TPtedro Almodóvar es merecedor de todos los premios del mundo, y del Príncipe de Asturias, que le acaban de conceder, también. Así y todo, convendría no confundir ni mezclar las cosas, pues tan indiscutibles son sus merecimientos por el valor intrínseco de su obra cinematográfica, original y personalísima, como discutible que esa obra haya proyectado la mundo la vera imagen de España y de sus aborígenes en el tiempo de grandes cambios y transformaciones sociales en que ha situado la acción de sus películas, que es lo que viene a decir el jurado del Príncipe de Asturias al argumentar el premio que le ha otorgado.

Lo que Almodóvar ha proyectado al mundo, donde al parecer adoran sus películas, es su mirada personal sobre nuestra tribu, sus honras, sus pompas, sus fantasmas, sus excesos y sus carencias, pero rara vez lo ha hecho con sumisión a la realidad, esto es, a la magia de la realidad. Si los americanos, los franceses o los alemanes creen que nos conocen mejor después de haber visto sus películas, lo llevan claro, pero si creen que conocen mejor a Almodóvar y a su mundillo barroco, freudiano y peripatético, entonces sí, probablemente.
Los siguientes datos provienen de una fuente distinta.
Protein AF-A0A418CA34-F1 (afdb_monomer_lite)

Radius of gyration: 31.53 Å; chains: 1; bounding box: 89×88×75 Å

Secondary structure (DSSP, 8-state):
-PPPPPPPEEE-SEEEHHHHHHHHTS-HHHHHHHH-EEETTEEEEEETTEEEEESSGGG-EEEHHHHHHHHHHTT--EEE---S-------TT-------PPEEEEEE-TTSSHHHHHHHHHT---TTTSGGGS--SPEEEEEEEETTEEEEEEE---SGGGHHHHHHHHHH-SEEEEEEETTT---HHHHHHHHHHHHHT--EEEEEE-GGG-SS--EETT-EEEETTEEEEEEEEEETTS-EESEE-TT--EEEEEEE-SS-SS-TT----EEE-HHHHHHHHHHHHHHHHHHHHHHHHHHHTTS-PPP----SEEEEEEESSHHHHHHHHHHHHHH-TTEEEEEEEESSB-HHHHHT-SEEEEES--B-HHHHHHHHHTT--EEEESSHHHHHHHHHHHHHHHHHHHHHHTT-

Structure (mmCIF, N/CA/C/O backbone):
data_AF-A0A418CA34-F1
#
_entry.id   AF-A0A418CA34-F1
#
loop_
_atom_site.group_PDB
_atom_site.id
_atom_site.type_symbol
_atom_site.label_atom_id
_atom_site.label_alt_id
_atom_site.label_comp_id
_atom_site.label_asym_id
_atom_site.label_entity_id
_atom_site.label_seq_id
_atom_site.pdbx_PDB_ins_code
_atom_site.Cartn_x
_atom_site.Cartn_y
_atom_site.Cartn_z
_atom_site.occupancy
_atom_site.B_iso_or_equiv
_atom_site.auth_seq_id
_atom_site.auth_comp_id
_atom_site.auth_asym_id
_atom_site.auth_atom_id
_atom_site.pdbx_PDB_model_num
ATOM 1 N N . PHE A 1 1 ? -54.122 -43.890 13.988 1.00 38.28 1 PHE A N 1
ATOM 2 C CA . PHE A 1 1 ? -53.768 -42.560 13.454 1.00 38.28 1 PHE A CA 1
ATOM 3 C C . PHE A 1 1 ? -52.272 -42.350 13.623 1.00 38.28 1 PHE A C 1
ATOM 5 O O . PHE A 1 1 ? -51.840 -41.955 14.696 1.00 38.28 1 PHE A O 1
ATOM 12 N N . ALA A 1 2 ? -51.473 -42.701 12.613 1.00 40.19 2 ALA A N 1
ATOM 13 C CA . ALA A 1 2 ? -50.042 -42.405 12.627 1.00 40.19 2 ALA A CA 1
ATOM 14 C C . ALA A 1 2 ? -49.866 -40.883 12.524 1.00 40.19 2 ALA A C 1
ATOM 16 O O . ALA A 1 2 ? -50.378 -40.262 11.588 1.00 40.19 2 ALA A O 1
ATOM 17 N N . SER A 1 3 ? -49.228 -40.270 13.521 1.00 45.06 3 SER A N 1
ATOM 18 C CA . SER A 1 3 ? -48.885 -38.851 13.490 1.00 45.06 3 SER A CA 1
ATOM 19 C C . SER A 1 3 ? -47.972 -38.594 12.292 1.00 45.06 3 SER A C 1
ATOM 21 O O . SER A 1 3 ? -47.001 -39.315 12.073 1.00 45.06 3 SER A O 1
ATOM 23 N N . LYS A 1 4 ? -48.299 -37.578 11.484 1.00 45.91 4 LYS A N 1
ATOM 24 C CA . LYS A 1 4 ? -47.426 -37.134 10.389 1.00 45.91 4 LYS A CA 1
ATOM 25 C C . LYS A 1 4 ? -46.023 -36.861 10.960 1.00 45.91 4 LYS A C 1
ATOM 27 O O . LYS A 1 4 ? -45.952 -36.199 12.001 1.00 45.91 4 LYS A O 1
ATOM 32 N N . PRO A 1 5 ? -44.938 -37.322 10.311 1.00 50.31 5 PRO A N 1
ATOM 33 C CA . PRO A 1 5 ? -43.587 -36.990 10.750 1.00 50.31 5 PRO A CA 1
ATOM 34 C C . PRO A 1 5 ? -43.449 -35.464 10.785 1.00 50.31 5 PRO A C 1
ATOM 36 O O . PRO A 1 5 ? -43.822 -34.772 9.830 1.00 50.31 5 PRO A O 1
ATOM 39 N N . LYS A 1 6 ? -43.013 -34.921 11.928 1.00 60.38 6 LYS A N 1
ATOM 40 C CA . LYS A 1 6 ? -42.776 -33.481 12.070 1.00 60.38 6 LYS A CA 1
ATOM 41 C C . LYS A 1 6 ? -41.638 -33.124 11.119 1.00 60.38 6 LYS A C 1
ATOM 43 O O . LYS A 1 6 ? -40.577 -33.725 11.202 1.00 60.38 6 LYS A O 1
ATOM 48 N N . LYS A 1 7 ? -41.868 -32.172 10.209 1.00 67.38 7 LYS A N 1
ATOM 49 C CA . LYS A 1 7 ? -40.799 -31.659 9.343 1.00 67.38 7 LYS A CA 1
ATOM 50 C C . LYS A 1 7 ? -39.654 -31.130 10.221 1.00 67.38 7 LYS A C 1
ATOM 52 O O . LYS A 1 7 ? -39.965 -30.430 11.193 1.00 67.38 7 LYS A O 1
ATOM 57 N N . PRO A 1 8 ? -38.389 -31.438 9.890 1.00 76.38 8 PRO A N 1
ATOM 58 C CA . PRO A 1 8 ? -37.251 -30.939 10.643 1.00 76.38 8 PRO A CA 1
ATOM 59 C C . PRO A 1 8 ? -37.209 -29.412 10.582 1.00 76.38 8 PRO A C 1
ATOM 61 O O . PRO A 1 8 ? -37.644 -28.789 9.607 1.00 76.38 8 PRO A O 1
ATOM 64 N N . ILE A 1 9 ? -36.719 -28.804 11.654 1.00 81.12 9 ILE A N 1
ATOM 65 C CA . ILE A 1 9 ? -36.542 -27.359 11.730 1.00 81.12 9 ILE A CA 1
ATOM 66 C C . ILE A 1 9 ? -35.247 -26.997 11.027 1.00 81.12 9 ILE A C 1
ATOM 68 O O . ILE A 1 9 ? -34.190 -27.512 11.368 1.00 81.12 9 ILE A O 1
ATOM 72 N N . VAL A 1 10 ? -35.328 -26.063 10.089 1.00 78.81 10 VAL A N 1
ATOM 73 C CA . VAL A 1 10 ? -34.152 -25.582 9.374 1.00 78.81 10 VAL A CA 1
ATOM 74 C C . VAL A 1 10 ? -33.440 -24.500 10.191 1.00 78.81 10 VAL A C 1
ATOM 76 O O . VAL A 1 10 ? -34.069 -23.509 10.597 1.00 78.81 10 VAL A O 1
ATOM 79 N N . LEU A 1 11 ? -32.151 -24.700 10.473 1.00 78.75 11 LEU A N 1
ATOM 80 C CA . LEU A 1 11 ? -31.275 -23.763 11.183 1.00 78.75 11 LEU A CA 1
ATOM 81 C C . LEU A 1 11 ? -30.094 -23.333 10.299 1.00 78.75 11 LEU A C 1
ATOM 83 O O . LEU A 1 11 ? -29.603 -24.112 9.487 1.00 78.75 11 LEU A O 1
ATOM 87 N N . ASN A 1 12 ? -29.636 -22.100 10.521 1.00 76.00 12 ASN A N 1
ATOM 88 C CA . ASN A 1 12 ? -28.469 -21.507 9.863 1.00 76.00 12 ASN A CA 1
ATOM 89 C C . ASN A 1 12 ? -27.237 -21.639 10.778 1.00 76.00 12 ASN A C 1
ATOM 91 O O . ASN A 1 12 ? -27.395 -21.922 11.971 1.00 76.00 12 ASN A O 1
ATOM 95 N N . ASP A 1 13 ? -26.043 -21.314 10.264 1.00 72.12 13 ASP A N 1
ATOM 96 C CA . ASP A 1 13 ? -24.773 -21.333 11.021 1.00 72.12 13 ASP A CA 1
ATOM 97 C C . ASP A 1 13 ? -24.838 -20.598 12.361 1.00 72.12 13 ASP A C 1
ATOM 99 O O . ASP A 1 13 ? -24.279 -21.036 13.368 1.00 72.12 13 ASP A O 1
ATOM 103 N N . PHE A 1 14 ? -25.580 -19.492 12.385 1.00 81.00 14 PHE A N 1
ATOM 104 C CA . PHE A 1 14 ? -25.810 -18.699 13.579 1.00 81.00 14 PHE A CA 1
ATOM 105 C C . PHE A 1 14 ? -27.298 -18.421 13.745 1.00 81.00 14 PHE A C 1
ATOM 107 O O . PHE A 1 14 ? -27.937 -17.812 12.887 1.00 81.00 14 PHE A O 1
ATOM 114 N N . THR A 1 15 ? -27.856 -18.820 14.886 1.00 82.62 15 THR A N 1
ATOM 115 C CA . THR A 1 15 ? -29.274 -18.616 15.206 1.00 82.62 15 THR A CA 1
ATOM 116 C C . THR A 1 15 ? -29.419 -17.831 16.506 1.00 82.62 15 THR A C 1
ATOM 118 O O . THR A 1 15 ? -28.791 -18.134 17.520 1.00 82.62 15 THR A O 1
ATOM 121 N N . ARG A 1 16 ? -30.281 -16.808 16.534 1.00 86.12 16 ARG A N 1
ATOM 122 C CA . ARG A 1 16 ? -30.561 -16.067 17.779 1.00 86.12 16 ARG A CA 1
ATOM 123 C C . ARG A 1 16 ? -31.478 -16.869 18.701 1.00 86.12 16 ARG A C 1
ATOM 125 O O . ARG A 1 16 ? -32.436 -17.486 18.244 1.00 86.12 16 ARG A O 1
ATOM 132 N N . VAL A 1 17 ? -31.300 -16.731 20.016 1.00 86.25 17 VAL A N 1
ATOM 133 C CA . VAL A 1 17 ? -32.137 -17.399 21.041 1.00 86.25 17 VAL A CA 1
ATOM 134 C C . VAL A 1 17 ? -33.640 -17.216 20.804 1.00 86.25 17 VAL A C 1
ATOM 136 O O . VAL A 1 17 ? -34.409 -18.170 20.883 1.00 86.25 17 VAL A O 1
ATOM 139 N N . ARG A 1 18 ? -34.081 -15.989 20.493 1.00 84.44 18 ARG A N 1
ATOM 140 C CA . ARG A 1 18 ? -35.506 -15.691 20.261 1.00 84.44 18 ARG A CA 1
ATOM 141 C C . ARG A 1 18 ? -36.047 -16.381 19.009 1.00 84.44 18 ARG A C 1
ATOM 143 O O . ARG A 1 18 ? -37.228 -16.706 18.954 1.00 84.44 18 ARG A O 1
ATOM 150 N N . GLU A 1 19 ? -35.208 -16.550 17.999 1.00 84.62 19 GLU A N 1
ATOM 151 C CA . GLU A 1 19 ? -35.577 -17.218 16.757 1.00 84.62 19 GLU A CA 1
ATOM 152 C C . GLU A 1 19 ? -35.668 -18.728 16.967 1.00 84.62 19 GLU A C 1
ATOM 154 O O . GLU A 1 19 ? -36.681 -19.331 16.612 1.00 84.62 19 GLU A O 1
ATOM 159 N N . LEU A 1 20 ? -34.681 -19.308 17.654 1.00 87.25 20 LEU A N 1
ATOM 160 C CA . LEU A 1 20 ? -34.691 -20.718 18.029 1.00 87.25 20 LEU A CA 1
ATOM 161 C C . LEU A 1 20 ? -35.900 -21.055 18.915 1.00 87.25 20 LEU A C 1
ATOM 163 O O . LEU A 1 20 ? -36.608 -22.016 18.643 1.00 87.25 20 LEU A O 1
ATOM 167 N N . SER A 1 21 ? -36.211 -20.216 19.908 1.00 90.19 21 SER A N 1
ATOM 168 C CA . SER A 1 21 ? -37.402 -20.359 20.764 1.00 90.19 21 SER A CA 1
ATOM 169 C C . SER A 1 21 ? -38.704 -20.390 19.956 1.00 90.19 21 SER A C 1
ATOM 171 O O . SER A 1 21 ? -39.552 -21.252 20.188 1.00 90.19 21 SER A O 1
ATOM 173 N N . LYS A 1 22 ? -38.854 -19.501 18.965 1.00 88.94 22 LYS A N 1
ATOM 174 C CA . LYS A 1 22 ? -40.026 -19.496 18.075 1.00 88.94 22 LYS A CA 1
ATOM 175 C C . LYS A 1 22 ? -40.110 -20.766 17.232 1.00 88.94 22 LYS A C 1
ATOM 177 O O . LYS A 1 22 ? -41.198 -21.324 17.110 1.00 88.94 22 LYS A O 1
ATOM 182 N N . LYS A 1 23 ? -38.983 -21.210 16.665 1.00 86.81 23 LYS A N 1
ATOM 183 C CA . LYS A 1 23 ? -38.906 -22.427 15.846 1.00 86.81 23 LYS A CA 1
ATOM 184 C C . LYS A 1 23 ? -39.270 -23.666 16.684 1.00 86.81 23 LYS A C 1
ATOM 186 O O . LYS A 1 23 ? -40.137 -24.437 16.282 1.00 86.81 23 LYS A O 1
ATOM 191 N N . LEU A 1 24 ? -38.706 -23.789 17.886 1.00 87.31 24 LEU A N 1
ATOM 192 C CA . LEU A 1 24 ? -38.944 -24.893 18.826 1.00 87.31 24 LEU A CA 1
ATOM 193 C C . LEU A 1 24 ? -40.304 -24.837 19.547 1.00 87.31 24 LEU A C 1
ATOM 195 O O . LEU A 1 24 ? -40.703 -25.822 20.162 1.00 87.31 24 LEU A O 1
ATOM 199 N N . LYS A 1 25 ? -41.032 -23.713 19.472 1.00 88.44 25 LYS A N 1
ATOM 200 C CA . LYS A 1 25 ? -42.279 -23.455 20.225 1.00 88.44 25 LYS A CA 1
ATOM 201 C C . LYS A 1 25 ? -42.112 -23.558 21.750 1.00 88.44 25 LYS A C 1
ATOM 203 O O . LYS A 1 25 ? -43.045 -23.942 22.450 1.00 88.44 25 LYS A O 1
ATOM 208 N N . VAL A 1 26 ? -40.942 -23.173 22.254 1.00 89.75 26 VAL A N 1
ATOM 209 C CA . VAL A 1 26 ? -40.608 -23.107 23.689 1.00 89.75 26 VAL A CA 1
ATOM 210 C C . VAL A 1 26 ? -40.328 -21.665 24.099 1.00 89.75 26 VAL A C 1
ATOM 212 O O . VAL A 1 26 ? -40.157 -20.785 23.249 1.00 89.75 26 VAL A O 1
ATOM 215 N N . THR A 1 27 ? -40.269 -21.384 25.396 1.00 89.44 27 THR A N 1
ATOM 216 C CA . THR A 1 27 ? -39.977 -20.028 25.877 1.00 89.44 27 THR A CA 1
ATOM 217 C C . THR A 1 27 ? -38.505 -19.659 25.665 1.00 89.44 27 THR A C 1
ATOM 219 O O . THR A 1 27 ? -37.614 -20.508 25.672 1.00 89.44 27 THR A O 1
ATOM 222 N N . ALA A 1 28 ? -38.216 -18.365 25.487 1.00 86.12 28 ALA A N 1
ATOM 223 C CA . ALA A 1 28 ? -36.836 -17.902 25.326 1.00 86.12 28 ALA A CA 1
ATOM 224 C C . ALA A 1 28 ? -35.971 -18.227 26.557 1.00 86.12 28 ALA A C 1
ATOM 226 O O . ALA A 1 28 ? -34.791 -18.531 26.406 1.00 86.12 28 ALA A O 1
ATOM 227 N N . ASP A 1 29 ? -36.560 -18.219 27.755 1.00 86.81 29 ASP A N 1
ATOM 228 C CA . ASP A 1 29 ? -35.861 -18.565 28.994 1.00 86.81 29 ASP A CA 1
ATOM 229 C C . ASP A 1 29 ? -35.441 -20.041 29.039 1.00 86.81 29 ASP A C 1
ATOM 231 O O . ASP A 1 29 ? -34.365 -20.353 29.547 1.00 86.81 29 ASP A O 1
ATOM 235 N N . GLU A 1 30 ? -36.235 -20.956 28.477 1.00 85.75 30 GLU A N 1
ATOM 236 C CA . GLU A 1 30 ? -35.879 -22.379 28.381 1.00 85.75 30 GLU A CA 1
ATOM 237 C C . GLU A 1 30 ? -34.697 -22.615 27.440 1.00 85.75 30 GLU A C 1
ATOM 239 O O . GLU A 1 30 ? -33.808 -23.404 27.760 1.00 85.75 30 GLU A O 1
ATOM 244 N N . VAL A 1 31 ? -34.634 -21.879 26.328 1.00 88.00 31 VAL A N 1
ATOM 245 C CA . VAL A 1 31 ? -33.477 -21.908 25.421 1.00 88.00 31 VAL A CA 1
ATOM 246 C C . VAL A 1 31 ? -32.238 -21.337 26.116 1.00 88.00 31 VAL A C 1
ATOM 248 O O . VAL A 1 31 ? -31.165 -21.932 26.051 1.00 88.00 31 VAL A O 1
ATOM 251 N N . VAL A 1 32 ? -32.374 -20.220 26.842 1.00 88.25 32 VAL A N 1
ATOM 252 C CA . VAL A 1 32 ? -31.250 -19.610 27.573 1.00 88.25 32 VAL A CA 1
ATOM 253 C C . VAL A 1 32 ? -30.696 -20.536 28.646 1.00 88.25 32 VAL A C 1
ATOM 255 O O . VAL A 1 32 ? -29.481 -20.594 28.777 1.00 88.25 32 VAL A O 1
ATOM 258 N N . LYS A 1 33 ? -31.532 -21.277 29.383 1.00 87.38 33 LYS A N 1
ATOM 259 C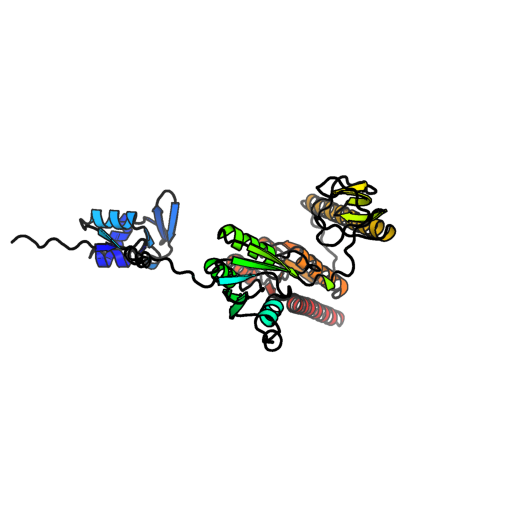 CA . LYS A 1 33 ? -31.056 -22.225 30.411 1.00 87.38 33 LYS A CA 1
ATOM 260 C C . LYS A 1 33 ? -30.063 -23.251 29.860 1.00 87.38 33 LYS A C 1
ATOM 262 O O . LYS A 1 33 ? -29.143 -23.634 30.576 1.00 87.38 33 LYS A O 1
ATOM 267 N N . HIS A 1 34 ? -30.245 -23.662 28.606 1.00 86.38 34 HIS A N 1
ATOM 268 C CA . HIS A 1 34 ? -29.386 -24.639 27.937 1.00 86.38 34 HIS A CA 1
ATOM 269 C C . HIS A 1 34 ? -28.230 -23.989 27.165 1.00 86.38 34 HIS A C 1
ATOM 271 O O . HIS A 1 34 ? -27.206 -24.627 26.948 1.00 86.38 34 HIS A O 1
ATOM 277 N N . ALA A 1 35 ? -28.366 -22.717 26.784 1.00 83.50 35 ALA A N 1
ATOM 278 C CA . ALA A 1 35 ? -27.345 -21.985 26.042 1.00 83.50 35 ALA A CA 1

Lo que el director manchego muestra a sus semejantes, impelido por la sed de cariño y de reconocimiento que padecen los artistas más si cabe que el resto de los mortales, es su visión de sí mismo, esto es, del efecto que en él, y sólo en, generan las cosas, los demás, el deseo, la muerte, la vida. Otra cosa, claro, es que a los españoles, que salvo una minoría no entiende sus películas ni le entiende a él, les mole que los extranjeros crean que España y ellos son así, o cuando menos, si no en el fondo, en la forma.

Prémiese a Almodóvar todo lo posible, pero por él, y no tanto por la versión que ofrece, tan discutible, de todo lo demás.